When you feel like your writing is better in the latter half of your book, what do you do?

It's likely a combination of all those things. Maybe this isn't the case for you, but a part of it I deal with regularly is that I don't know everything about the story before I start writing it. As the draft develops my mind gets filled with the history of my characters and world and it becomes almost effortless to drop in the right details at the right places, to make references to past events that don't require any explanation ("it was like that time in the lumber mill").

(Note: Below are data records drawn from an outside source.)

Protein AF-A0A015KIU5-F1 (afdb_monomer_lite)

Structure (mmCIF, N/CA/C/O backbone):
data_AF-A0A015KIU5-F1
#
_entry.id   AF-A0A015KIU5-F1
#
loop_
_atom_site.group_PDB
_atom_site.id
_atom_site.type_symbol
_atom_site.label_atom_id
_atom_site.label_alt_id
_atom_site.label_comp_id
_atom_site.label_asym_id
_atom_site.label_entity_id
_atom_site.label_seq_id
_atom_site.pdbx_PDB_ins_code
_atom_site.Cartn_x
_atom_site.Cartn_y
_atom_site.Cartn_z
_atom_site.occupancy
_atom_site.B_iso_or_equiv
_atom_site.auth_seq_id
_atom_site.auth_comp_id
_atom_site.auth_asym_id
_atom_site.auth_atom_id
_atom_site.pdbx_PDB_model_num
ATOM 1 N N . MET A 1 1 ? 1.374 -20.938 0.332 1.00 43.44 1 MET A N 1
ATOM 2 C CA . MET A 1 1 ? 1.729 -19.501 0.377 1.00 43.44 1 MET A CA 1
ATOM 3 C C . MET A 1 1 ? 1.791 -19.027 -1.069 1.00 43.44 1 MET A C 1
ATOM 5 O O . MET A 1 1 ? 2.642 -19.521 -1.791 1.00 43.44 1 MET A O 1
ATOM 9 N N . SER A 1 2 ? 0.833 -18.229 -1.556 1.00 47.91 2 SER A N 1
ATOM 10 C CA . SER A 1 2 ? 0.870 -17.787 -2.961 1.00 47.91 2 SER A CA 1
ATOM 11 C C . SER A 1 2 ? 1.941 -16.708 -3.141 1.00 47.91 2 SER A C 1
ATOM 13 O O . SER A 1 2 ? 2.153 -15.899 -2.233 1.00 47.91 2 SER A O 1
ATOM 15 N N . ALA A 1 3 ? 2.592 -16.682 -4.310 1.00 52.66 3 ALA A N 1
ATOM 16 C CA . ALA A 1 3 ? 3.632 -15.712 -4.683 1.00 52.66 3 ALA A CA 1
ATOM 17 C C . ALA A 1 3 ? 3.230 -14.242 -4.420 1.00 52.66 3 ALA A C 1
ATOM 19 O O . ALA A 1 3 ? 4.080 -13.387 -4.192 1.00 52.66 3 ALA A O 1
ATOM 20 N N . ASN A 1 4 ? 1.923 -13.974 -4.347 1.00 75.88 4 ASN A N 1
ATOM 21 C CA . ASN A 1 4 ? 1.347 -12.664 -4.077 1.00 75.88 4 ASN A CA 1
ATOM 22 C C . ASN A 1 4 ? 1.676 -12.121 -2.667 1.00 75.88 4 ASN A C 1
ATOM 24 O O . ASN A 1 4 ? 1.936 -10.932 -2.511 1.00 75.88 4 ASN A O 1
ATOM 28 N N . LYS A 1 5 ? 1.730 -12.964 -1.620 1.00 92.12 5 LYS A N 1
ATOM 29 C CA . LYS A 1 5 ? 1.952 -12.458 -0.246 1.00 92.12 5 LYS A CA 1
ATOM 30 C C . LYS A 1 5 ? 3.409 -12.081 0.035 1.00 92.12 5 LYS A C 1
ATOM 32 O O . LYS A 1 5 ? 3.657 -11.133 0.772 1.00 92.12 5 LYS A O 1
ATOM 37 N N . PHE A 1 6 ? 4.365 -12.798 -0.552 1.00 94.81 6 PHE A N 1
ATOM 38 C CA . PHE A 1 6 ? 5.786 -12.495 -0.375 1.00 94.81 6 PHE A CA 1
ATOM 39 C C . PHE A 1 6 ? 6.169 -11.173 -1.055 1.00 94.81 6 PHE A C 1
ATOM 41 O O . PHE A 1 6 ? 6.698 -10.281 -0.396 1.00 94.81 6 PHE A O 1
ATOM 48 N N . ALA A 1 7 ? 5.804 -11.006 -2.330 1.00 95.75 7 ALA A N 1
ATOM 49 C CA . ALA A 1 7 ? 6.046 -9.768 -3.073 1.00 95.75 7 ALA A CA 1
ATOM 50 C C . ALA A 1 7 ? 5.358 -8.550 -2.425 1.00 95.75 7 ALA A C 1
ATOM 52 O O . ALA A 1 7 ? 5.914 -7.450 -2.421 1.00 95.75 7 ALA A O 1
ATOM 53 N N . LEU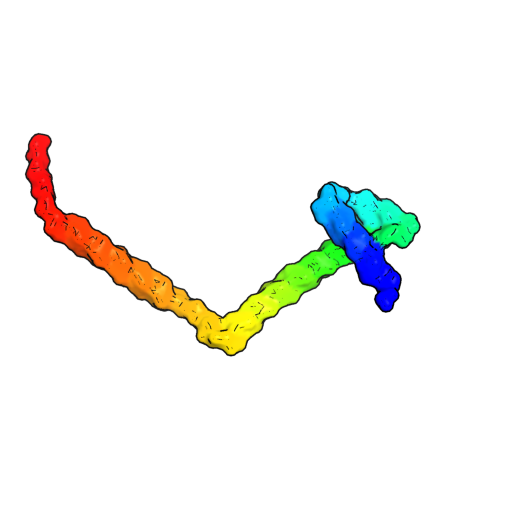 A 1 8 ? 4.172 -8.749 -1.835 1.00 96.44 8 LEU A N 1
ATOM 54 C CA . LEU A 1 8 ? 3.468 -7.716 -1.075 1.00 96.44 8 LEU A CA 1
ATOM 55 C C . LEU A 1 8 ? 4.238 -7.294 0.183 1.00 96.44 8 LEU A C 1
ATOM 57 O O . LEU A 1 8 ? 4.362 -6.100 0.437 1.00 96.44 8 LEU A O 1
ATOM 61 N N . ASN A 1 9 ? 4.777 -8.246 0.951 1.00 97.00 9 ASN A N 1
ATOM 62 C CA . ASN A 1 9 ? 5.579 -7.935 2.137 1.00 97.00 9 ASN A CA 1
ATOM 63 C C . ASN A 1 9 ? 6.840 -7.137 1.776 1.00 97.00 9 ASN A C 1
ATOM 65 O O . ASN A 1 9 ? 7.187 -6.206 2.496 1.00 97.00 9 ASN A O 1
ATOM 69 N N . ILE A 1 10 ? 7.495 -7.468 0.658 1.00 97.12 10 ILE A N 1
ATOM 70 C CA . ILE A 1 10 ? 8.640 -6.694 0.158 1.00 97.12 10 ILE A CA 1
ATOM 71 C C . ILE A 1 10 ? 8.201 -5.272 -0.209 1.00 97.12 10 ILE A C 1
ATOM 73 O O . ILE A 1 10 ? 8.844 -4.318 0.214 1.00 97.12 10 ILE A O 1
ATOM 77 N N . GLY A 1 11 ? 7.094 -5.114 -0.943 1.00 97.31 11 GLY A N 1
ATOM 78 C CA . GLY A 1 11 ? 6.566 -3.789 -1.291 1.00 97.31 11 GLY A CA 1
ATOM 79 C C . GLY A 1 11 ? 6.237 -2.936 -0.060 1.00 97.31 11 GLY A C 1
ATOM 80 O O . GLY A 1 11 ? 6.621 -1.772 -0.000 1.00 97.31 11 GLY A O 1
ATOM 81 N N . LEU A 1 12 ? 5.596 -3.530 0.953 1.00 97.44 12 LEU A N 1
ATOM 82 C CA . LEU A 1 12 ? 5.304 -2.871 2.233 1.00 97.44 12 LEU A CA 1
ATOM 83 C C . LEU A 1 12 ? 6.577 -2.488 2.997 1.00 97.44 12 LEU A C 1
ATOM 85 O O . LEU A 1 12 ? 6.635 -1.416 3.592 1.00 97.44 12 LEU A O 1
ATOM 89 N N . PHE A 1 13 ? 7.597 -3.349 2.977 1.00 97.94 13 PHE A N 1
ATOM 90 C CA . PHE A 1 13 ? 8.886 -3.044 3.586 1.00 97.94 13 PHE A CA 1
ATOM 91 C C . PHE A 1 13 ? 9.545 -1.840 2.902 1.00 97.94 13 PHE A C 1
ATOM 93 O O . PHE A 1 13 ? 9.904 -0.885 3.586 1.00 97.94 13 PHE A O 1
ATOM 100 N N . LEU A 1 14 ? 9.632 -1.839 1.569 1.00 97.44 14 LEU A N 1
ATOM 101 C CA . LEU A 1 14 ? 10.208 -0.730 0.802 1.00 97.44 14 LEU A CA 1
ATOM 102 C C . LEU A 1 14 ? 9.501 0.600 1.108 1.00 97.44 14 LEU A C 1
A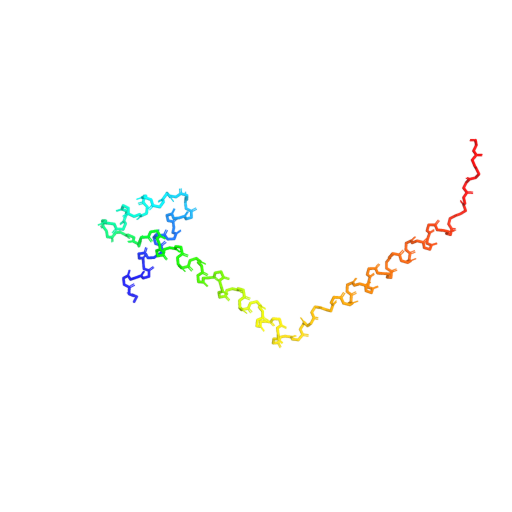TOM 104 O O . LEU A 1 14 ? 10.170 1.576 1.452 1.00 97.44 14 LEU A O 1
ATOM 108 N N . ASP A 1 15 ? 8.167 0.618 1.086 1.00 97.81 15 ASP A N 1
ATOM 109 C CA . ASP A 1 15 ? 7.362 1.785 1.476 1.00 97.81 15 ASP A CA 1
ATOM 110 C C . ASP A 1 15 ? 7.685 2.250 2.909 1.00 97.81 15 ASP A C 1
ATOM 112 O O . ASP A 1 15 ? 7.966 3.427 3.131 1.00 97.81 15 ASP A O 1
ATOM 116 N N . SER A 1 16 ? 7.773 1.326 3.874 1.00 97.06 16 SER A N 1
ATOM 117 C CA . SER A 1 16 ? 8.102 1.659 5.271 1.00 97.06 16 SER A CA 1
ATOM 118 C C . SER A 1 16 ? 9.522 2.205 5.476 1.00 97.06 16 SER A C 1
ATOM 120 O O . SER A 1 16 ? 9.760 2.950 6.424 1.00 97.06 16 SER A O 1
ATOM 122 N N . THR A 1 17 ? 10.462 1.868 4.585 1.00 97.25 17 THR A N 1
ATOM 123 C CA . THR A 1 17 ? 11.835 2.407 4.599 1.00 97.25 17 THR A CA 1
ATOM 124 C C . THR A 1 17 ? 11.954 3.790 3.952 1.00 97.25 17 THR A C 1
ATOM 126 O O . THR A 1 17 ? 13.045 4.353 3.922 1.00 97.25 17 THR A O 1
ATOM 129 N N . GLY A 1 18 ? 10.851 4.345 3.437 1.00 96.75 18 GLY A N 1
ATOM 130 C CA . GLY A 1 18 ? 10.843 5.626 2.732 1.00 96.75 18 GLY A CA 1
ATOM 131 C C . GLY A 1 18 ? 11.283 5.528 1.269 1.00 96.75 18 GLY A C 1
ATOM 132 O O . GLY A 1 18 ? 11.691 6.535 0.692 1.00 96.75 18 GLY A O 1
ATOM 133 N N . SER A 1 19 ? 11.220 4.337 0.662 1.00 97.81 19 SER A N 1
ATOM 134 C CA . SER A 1 19 ? 11.451 4.188 -0.780 1.00 97.81 19 SER A CA 1
ATOM 135 C C . SER A 1 19 ? 10.388 4.950 -1.572 1.00 97.81 19 SER A C 1
ATOM 137 O O . SER A 1 19 ? 9.213 4.936 -1.209 1.00 97.81 19 SER A O 1
ATOM 139 N N . THR A 1 20 ? 10.780 5.586 -2.677 1.00 98.19 20 THR A N 1
ATOM 140 C CA . THR A 1 20 ? 9.819 6.285 -3.542 1.00 98.19 20 THR A CA 1
ATOM 141 C C . THR A 1 20 ? 8.961 5.299 -4.334 1.00 98.19 20 THR A C 1
ATOM 143 O O . THR A 1 20 ? 9.366 4.156 -4.574 1.00 98.19 20 THR A O 1
ATOM 146 N N . ASN A 1 21 ? 7.801 5.754 -4.812 1.00 98.12 21 ASN A N 1
ATOM 147 C CA . ASN A 1 21 ? 6.916 4.941 -5.648 1.00 98.12 21 ASN A CA 1
ATOM 148 C C . ASN A 1 21 ? 7.621 4.446 -6.918 1.00 98.12 21 ASN A C 1
ATOM 150 O O . ASN A 1 21 ? 7.455 3.292 -7.302 1.00 98.12 21 ASN A O 1
ATOM 154 N N . GLU A 1 22 ? 8.482 5.270 -7.520 1.00 98.38 22 GLU A N 1
ATOM 155 C CA . GLU A 1 22 ? 9.275 4.899 -8.695 1.00 98.38 22 GLU A CA 1
ATOM 156 C C . GLU A 1 22 ? 10.270 3.780 -8.371 1.00 98.38 22 GLU A C 1
ATOM 158 O O . GLU A 1 22 ? 10.469 2.876 -9.183 1.00 98.38 22 GLU A O 1
ATOM 163 N N . SER A 1 23 ? 10.873 3.817 -7.178 1.00 98.12 23 SER A N 1
ATOM 164 C CA . SER A 1 23 ? 11.802 2.783 -6.711 1.00 98.12 23 SER A CA 1
ATOM 165 C C . SER A 1 23 ? 11.071 1.458 -6.478 1.00 98.12 23 SER A C 1
ATOM 167 O O . SER A 1 23 ? 11.544 0.401 -6.896 1.00 98.12 23 SER A O 1
ATOM 169 N N . ILE A 1 24 ? 9.879 1.509 -5.877 1.00 97.94 24 ILE A N 1
ATOM 170 C CA . ILE A 1 24 ? 9.016 0.336 -5.679 1.00 97.94 24 ILE A CA 1
ATOM 171 C C . ILE A 1 24 ? 8.558 -0.232 -7.031 1.00 97.94 24 ILE A C 1
ATOM 173 O O . ILE A 1 24 ? 8.609 -1.443 -7.246 1.00 97.94 24 ILE A O 1
ATOM 177 N N . ASP A 1 25 ? 8.178 0.623 -7.980 1.00 98.25 25 ASP A N 1
ATOM 178 C CA . ASP A 1 25 ? 7.761 0.199 -9.317 1.00 98.25 25 ASP A CA 1
ATOM 179 C C . ASP A 1 25 ? 8.924 -0.359 -10.149 1.00 98.25 25 ASP A C 1
ATOM 181 O O . ASP A 1 25 ? 8.724 -1.265 -10.961 1.00 98.25 25 ASP A O 1
ATOM 185 N N . ALA A 1 26 ? 10.151 0.119 -9.938 1.00 98.19 26 ALA A N 1
ATOM 186 C CA . ALA A 1 26 ? 11.341 -0.485 -10.530 1.00 98.19 26 ALA A CA 1
ATOM 187 C C . ALA A 1 26 ? 11.556 -1.917 -10.009 1.00 98.19 26 ALA A C 1
ATOM 189 O O . ALA A 1 26 ? 11.748 -2.835 -10.808 1.00 98.19 26 ALA A O 1
ATOM 190 N N . MET A 1 27 ? 11.433 -2.126 -8.693 1.00 96.75 27 MET A N 1
ATOM 191 C CA . MET A 1 27 ? 11.511 -3.454 -8.067 1.00 96.75 27 MET A CA 1
ATOM 192 C C . MET A 1 27 ? 10.374 -4.380 -8.527 1.00 96.75 27 MET A C 1
ATOM 194 O O . MET A 1 27 ? 10.574 -5.585 -8.705 1.00 96.75 27 MET A O 1
ATOM 198 N N . HIS A 1 28 ? 9.195 -3.817 -8.797 1.00 96.69 28 HIS A N 1
ATOM 199 C CA . HIS A 1 28 ? 8.081 -4.542 -9.394 1.00 96.69 28 HIS A CA 1
ATOM 200 C C . HIS A 1 28 ? 8.370 -4.989 -10.832 1.00 96.69 28 HIS A C 1
ATOM 202 O O . HIS A 1 28 ? 8.124 -6.146 -11.173 1.00 96.69 28 HIS A O 1
ATOM 208 N N . LYS A 1 29 ? 8.941 -4.110 -11.666 1.00 97.50 29 LYS A N 1
ATOM 209 C CA . LYS A 1 29 ? 9.281 -4.412 -13.069 1.00 97.50 29 LYS A CA 1
ATOM 210 C C . LYS A 1 29 ? 10.280 -5.561 -13.209 1.00 97.50 29 LYS A C 1
ATOM 212 O O . LYS A 1 29 ? 10.200 -6.304 -14.181 1.00 97.50 29 LYS A O 1
ATOM 217 N N . ILE A 1 30 ? 11.185 -5.727 -12.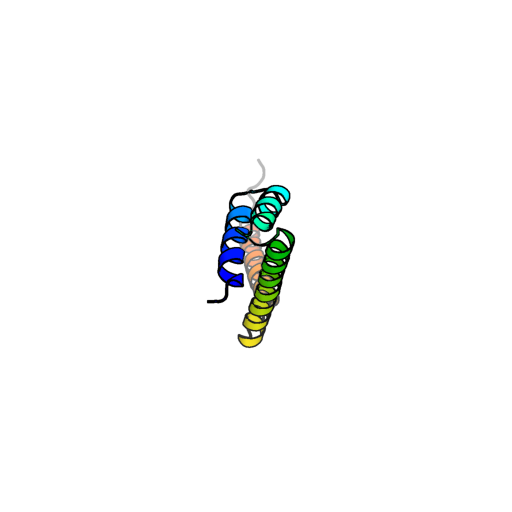243 1.00 96.50 30 ILE A N 1
ATOM 218 C CA . ILE A 1 30 ? 12.130 -6.857 -12.201 1.00 96.50 30 ILE A CA 1
ATOM 219 C C . ILE A 1 30 ? 11.570 -8.095 -11.474 1.00 96.50 30 ILE A C 1
ATOM 221 O O . ILE A 1 30 ? 12.289 -9.072 -11.283 1.00 96.50 30 ILE A O 1
ATOM 225 N N . GLY A 1 31 ? 10.298 -8.069 -11.061 1.00 94.94 31 GLY A N 1
ATOM 226 C CA . GLY A 1 31 ? 9.602 -9.204 -10.450 1.00 94.94 31 GLY A CA 1
ATOM 227 C C . GLY A 1 31 ? 9.915 -9.449 -8.971 1.00 94.94 31 GLY A C 1
ATOM 228 O O . GLY A 1 31 ? 9.561 -10.505 -8.450 1.00 94.94 31 GLY A O 1
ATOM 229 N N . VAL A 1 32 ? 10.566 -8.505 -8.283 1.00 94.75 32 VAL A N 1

It's perfectly fine for the earlier parts of the book to be a little awkward because they lack this established background, and anyways as anyone who's ever gotten into a romantic relationship later in life, it's always awkward to bring someone into your story and catch them up to current events so that you can start writing the future together. Here's how I become a lawyer, how I wound up in Kentucky, how I came to find myself in the middle of a catastrophic conspiracy involving the President. Now we can marry.

It's very unlikely to go smoothly yet most readers don't even care that much as long as the premise is interesting and John Smith seems like someone they can root for. Almost every book I read, I can pick out the point where the author changes gears from "setting up all this bullshit" to "here's the fun part I wanted to show you all along." I can see the transition even if it's in the middle of a chapter or between two paragraphs. Some authors hide it better than others and only masters can disguise it almost entirely, but it's always there whether you perceive it or not.

And just like any other writing obstacle there's a tool you can use that, while it won't cure the problem, can at least remedy it somewhat. It won't make you like a master but it'll get you to the point where you can be satisfied enough to finish the damn book.

I started this technique after my first couple manuscripts, and it was this: I'd write everything out like normal, making the first chapter or two the boring "here's my life before the candy store blew up" nonsense (For whatever reason we are tempted to lead with the grey and not the red, it's just common sense and it's bad even if it's forgivable. Don't fight it just deal with it.)

Then when I finish the first draft I go back, select those two chapters like cutting out a tumor, and drop them into a different document entirely.

Now the start of my story is the former chapter 3 and suddenly things are a bit more interesting right off the bat. Of course I can't just throw away all those important details from the first two chapters and I definitely still need to write a paragraph or two so the reader isn't wondering how the fuck we wound up in the middle of the desert fighting mutant gorillas, but now all that boring shit is safely confined to a space where it can't harm threaten to bore my reader to death any longer. It simply serves as a bank of knowledge I'm obligated to withdraw and place in the 2nd draft, somewhere, ideally wherever it feels natural. This isn't exactly in medias res and it doesn't mean you have to resort to flashbacks. Sprinkle all that boring shit in like vinegar in a dish that's too sweet.